Output only the line that contains "ATOM 246 N N" and the lines after it, all verbatim, through the last one below.

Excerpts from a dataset
>>>>

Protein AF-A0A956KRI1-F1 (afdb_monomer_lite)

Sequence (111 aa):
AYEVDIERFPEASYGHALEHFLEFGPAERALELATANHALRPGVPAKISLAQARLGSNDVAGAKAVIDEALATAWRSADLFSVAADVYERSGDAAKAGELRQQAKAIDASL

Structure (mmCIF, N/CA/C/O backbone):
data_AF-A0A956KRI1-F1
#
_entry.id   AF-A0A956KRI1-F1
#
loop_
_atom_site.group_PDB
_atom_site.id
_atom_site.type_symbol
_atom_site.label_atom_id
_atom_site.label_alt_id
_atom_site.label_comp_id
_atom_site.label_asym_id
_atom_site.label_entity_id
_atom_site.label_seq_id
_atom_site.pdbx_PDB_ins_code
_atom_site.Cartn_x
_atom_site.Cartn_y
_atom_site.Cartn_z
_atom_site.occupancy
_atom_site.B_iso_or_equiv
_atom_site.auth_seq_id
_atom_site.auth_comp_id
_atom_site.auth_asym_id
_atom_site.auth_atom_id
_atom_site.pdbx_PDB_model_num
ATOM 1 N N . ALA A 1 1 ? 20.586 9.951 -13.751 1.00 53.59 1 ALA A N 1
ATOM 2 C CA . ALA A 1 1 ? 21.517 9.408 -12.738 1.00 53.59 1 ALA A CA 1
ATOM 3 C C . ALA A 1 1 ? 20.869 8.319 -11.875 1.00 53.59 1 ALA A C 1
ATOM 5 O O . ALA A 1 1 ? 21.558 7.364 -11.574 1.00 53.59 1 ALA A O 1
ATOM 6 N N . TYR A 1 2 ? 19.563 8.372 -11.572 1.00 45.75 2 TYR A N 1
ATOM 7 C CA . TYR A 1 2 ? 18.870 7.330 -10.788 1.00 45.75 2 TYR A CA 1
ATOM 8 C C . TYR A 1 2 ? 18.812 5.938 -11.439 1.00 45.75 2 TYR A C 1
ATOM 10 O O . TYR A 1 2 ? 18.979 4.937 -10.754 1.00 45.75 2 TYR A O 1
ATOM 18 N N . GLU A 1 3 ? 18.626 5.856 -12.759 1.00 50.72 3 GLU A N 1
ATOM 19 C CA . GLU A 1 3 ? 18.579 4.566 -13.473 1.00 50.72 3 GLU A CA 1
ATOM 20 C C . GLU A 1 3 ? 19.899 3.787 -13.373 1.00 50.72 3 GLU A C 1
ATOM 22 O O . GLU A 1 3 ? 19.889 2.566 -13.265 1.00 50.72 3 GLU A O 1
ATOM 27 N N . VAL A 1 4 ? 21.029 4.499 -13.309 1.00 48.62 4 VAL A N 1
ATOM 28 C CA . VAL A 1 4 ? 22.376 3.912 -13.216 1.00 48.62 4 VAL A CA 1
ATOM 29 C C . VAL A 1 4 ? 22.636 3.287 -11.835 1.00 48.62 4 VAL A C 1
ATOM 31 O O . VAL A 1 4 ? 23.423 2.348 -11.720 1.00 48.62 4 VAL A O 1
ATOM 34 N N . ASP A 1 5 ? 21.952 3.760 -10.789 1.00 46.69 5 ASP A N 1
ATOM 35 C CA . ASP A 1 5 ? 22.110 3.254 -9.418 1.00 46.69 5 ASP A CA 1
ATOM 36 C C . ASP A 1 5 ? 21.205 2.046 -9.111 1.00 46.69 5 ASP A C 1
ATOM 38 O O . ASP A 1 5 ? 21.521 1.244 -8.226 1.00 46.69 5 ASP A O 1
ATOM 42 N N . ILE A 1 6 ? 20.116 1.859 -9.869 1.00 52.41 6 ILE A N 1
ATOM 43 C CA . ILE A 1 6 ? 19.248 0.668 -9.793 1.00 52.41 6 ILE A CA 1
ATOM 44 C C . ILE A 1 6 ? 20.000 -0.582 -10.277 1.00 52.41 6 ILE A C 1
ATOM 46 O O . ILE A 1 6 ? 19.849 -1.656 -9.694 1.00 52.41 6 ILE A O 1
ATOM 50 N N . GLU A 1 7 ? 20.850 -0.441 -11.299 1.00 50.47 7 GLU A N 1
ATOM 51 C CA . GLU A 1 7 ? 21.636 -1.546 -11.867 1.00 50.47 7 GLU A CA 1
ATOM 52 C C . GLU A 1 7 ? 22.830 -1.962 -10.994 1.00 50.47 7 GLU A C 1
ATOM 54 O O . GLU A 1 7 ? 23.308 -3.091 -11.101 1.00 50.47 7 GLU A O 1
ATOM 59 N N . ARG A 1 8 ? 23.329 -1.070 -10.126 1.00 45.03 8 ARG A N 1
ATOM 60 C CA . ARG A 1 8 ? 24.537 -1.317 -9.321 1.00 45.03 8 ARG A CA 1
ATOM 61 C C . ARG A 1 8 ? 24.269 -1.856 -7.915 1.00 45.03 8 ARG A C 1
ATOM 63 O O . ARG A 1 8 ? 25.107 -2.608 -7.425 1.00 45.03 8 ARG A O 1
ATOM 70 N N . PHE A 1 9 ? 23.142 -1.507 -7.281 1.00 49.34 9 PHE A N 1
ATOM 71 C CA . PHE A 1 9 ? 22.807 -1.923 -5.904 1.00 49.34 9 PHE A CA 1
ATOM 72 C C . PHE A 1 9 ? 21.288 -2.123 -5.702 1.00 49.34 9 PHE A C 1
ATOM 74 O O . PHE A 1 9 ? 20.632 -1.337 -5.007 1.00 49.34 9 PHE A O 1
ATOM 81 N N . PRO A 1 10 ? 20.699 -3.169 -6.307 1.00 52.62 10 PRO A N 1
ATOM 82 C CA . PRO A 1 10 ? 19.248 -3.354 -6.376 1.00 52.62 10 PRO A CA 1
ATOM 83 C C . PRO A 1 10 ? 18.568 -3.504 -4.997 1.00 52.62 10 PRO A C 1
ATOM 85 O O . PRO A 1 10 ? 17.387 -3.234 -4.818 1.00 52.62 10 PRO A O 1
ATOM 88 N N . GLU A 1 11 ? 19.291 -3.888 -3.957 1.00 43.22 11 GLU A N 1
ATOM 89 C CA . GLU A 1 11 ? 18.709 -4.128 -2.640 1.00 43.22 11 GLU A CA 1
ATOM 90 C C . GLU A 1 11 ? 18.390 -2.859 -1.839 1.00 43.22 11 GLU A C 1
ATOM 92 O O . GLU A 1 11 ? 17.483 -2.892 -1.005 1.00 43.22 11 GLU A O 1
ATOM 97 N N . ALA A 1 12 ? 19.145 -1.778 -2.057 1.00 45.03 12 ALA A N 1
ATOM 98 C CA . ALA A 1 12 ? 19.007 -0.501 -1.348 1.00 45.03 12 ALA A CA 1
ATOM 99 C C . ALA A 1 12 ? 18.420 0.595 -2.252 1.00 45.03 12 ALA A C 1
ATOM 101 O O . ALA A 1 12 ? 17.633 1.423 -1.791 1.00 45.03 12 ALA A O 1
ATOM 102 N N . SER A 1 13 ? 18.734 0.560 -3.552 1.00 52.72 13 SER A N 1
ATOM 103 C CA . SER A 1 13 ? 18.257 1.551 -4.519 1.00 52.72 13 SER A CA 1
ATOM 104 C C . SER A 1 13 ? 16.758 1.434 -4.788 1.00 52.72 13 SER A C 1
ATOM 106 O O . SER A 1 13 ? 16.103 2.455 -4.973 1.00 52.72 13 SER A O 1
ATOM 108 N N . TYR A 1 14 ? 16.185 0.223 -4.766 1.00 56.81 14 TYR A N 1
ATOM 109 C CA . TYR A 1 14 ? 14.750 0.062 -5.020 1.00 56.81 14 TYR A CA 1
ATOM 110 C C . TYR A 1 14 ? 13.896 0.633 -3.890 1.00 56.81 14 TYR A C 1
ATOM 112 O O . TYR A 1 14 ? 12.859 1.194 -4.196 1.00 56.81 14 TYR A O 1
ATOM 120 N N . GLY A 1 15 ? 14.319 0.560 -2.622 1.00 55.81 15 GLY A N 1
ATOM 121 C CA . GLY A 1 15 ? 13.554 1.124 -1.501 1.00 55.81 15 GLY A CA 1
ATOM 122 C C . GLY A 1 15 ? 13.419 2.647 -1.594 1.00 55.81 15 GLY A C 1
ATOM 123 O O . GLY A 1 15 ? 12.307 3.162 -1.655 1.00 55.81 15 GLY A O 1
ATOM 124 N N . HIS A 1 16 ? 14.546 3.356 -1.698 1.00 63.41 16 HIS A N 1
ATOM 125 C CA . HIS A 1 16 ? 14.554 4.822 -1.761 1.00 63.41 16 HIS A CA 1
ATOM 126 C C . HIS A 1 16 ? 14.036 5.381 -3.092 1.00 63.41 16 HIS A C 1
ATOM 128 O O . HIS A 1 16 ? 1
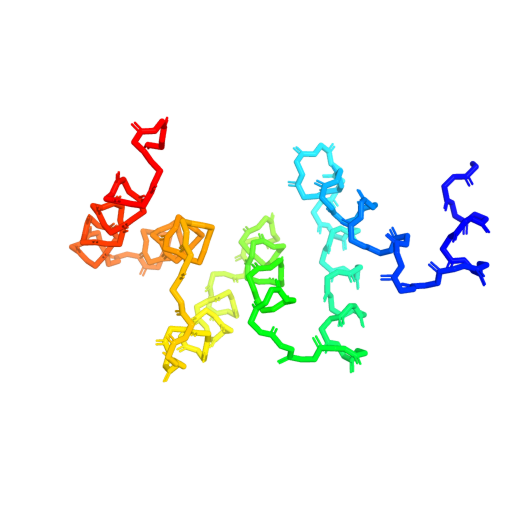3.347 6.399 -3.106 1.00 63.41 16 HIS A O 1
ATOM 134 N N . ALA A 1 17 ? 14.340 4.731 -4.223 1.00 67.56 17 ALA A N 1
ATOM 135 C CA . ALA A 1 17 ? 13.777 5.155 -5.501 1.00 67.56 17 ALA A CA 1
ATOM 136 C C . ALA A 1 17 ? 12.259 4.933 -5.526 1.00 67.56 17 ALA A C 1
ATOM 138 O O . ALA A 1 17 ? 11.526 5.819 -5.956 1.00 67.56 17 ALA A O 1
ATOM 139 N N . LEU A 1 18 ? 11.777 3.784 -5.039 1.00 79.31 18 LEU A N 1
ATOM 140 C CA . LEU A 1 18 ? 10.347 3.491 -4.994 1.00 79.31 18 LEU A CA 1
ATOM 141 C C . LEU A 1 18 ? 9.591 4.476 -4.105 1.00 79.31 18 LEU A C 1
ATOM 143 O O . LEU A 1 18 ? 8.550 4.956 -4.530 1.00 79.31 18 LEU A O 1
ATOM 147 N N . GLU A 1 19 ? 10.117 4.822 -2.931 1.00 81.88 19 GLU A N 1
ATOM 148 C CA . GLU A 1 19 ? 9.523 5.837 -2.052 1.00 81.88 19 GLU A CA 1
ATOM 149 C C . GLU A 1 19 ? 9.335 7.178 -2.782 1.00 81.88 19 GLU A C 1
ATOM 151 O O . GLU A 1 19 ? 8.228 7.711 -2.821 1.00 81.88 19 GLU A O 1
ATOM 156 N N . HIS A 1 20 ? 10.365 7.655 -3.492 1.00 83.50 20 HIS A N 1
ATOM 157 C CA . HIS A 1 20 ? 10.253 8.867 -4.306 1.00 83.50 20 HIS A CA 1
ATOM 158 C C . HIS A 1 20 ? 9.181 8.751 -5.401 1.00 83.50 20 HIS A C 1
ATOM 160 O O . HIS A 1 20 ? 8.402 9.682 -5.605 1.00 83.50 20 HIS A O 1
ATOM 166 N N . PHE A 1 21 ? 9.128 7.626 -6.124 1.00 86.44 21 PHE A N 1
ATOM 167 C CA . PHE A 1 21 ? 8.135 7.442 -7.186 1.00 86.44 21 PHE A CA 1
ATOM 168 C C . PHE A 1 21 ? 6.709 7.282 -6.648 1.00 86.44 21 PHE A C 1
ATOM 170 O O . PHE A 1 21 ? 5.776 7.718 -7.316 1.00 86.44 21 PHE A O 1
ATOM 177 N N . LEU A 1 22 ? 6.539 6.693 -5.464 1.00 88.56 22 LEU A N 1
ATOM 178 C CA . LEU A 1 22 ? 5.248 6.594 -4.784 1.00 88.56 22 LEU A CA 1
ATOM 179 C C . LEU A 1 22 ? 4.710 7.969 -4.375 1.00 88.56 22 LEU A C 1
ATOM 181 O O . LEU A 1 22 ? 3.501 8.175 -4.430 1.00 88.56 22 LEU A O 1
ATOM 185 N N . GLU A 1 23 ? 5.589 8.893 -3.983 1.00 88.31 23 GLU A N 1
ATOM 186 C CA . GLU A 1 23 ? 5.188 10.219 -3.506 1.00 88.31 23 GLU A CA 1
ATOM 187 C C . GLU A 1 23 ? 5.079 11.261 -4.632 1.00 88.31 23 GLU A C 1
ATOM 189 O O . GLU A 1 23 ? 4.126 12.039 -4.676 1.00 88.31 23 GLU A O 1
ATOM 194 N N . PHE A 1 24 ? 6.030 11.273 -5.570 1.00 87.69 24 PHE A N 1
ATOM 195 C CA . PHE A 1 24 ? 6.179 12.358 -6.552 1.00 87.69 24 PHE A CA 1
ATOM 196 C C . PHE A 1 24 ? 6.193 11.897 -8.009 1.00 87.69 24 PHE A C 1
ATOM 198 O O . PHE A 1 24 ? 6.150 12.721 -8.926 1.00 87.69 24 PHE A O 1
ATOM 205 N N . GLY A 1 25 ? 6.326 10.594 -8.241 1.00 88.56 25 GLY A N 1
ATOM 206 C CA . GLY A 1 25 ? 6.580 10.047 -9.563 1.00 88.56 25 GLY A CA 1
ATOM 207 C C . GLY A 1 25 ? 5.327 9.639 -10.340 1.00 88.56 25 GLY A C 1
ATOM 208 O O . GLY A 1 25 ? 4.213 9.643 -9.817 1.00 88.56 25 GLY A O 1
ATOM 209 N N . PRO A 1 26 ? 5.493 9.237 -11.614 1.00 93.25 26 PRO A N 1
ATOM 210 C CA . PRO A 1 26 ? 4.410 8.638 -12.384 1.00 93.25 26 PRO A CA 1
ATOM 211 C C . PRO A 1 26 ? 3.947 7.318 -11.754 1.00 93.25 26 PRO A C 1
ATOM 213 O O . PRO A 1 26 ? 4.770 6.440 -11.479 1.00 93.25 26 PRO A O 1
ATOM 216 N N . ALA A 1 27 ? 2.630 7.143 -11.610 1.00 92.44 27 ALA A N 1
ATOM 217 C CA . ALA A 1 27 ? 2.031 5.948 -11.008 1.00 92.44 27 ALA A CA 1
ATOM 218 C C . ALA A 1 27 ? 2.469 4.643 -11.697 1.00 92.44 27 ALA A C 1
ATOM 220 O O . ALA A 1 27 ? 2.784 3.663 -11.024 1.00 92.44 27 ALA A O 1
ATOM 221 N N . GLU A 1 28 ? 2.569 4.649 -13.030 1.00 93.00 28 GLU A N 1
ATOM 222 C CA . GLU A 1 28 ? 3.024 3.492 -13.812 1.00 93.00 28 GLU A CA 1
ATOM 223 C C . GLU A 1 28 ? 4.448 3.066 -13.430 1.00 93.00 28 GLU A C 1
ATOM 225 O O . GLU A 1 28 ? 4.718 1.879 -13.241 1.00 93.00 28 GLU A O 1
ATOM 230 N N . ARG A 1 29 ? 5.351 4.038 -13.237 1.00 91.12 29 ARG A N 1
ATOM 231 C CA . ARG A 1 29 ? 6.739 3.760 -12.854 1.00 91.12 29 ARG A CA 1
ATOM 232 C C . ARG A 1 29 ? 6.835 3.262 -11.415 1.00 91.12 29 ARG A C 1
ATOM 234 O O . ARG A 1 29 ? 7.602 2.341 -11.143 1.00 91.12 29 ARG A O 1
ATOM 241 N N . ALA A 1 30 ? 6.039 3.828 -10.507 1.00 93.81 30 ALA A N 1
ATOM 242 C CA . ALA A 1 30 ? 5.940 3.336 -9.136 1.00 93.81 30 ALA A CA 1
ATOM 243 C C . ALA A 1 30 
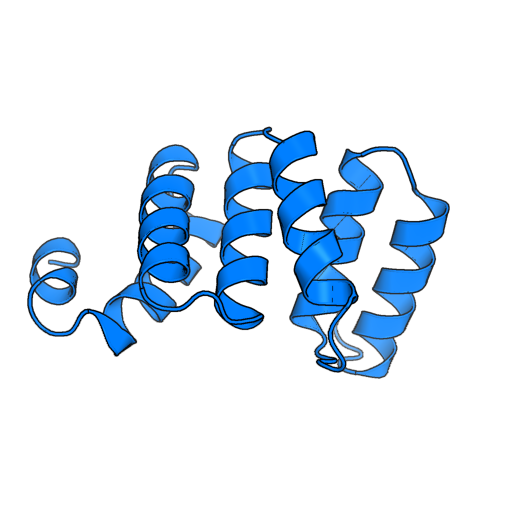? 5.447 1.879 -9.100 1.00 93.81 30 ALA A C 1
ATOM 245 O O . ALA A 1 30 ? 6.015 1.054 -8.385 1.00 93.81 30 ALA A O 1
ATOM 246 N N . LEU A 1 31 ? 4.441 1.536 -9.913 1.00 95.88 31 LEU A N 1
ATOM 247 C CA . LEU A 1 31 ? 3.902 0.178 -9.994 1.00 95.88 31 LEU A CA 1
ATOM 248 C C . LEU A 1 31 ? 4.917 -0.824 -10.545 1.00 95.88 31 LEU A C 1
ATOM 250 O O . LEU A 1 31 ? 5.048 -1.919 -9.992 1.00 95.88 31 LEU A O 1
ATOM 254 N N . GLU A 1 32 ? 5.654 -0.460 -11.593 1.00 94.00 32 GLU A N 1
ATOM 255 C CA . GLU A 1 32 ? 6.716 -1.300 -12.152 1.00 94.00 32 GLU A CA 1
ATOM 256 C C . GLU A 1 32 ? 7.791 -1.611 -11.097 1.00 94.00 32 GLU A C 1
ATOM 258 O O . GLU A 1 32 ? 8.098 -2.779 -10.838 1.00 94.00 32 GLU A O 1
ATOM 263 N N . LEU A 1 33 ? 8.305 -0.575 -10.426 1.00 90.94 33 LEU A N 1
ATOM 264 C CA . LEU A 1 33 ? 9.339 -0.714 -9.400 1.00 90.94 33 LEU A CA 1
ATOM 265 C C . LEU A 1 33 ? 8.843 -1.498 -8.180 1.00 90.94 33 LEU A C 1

<<<<

## EXERCISE RESPONSE:
ATOM 246 N N . LEU A 1 31 ? 4.441 1.536 -9.913 1.00 95.88 31 LEU A N 1
ATOM 247 C CA . LEU A 1 31 ? 3.902 0.178 -9.994 1.00 95.88 31 LEU A CA 1
ATOM 248 C C . LEU A 1 31 ? 4.917 -0.824 -10.545 1.00 95.88 31 LEU A C 1
ATOM 250 O O . LEU A 1 31 ? 5.048 -1.919 -9.992 1.00 95.88 31 LEU A O 1
ATOM 254 N N . GLU A 1 32 ? 5.654 -0.460 -11.593 1.00 94.00 32 GLU A N 1
ATOM 255 C CA . GLU A 1 32 ? 6.716 -1.300 -12.152 1.00 94.00 32 GLU A CA 1
ATOM 256 C C . GLU A 1 32 ? 7.791 -1.611 -11.097 1.00 94.00 32 GLU A C 1
ATOM 258 O O . GLU A 1 32 ? 8.098 -2.779 -10.838 1.00 94.00 32 GLU A O 1
ATOM 263 N N . LEU A 1 33 ? 8.305 -0.575 -10.426 1.00 90.94 33 LEU A N 1
ATOM 264 C CA . LEU A 1 33 ? 9.339 -0.714 -9.400 1.00 90.94 33 LEU A CA 1
ATOM 265 C C . LEU A 1 33 ? 8.843 -1.498 -8.180 1.00 90.94 33 LEU A C 1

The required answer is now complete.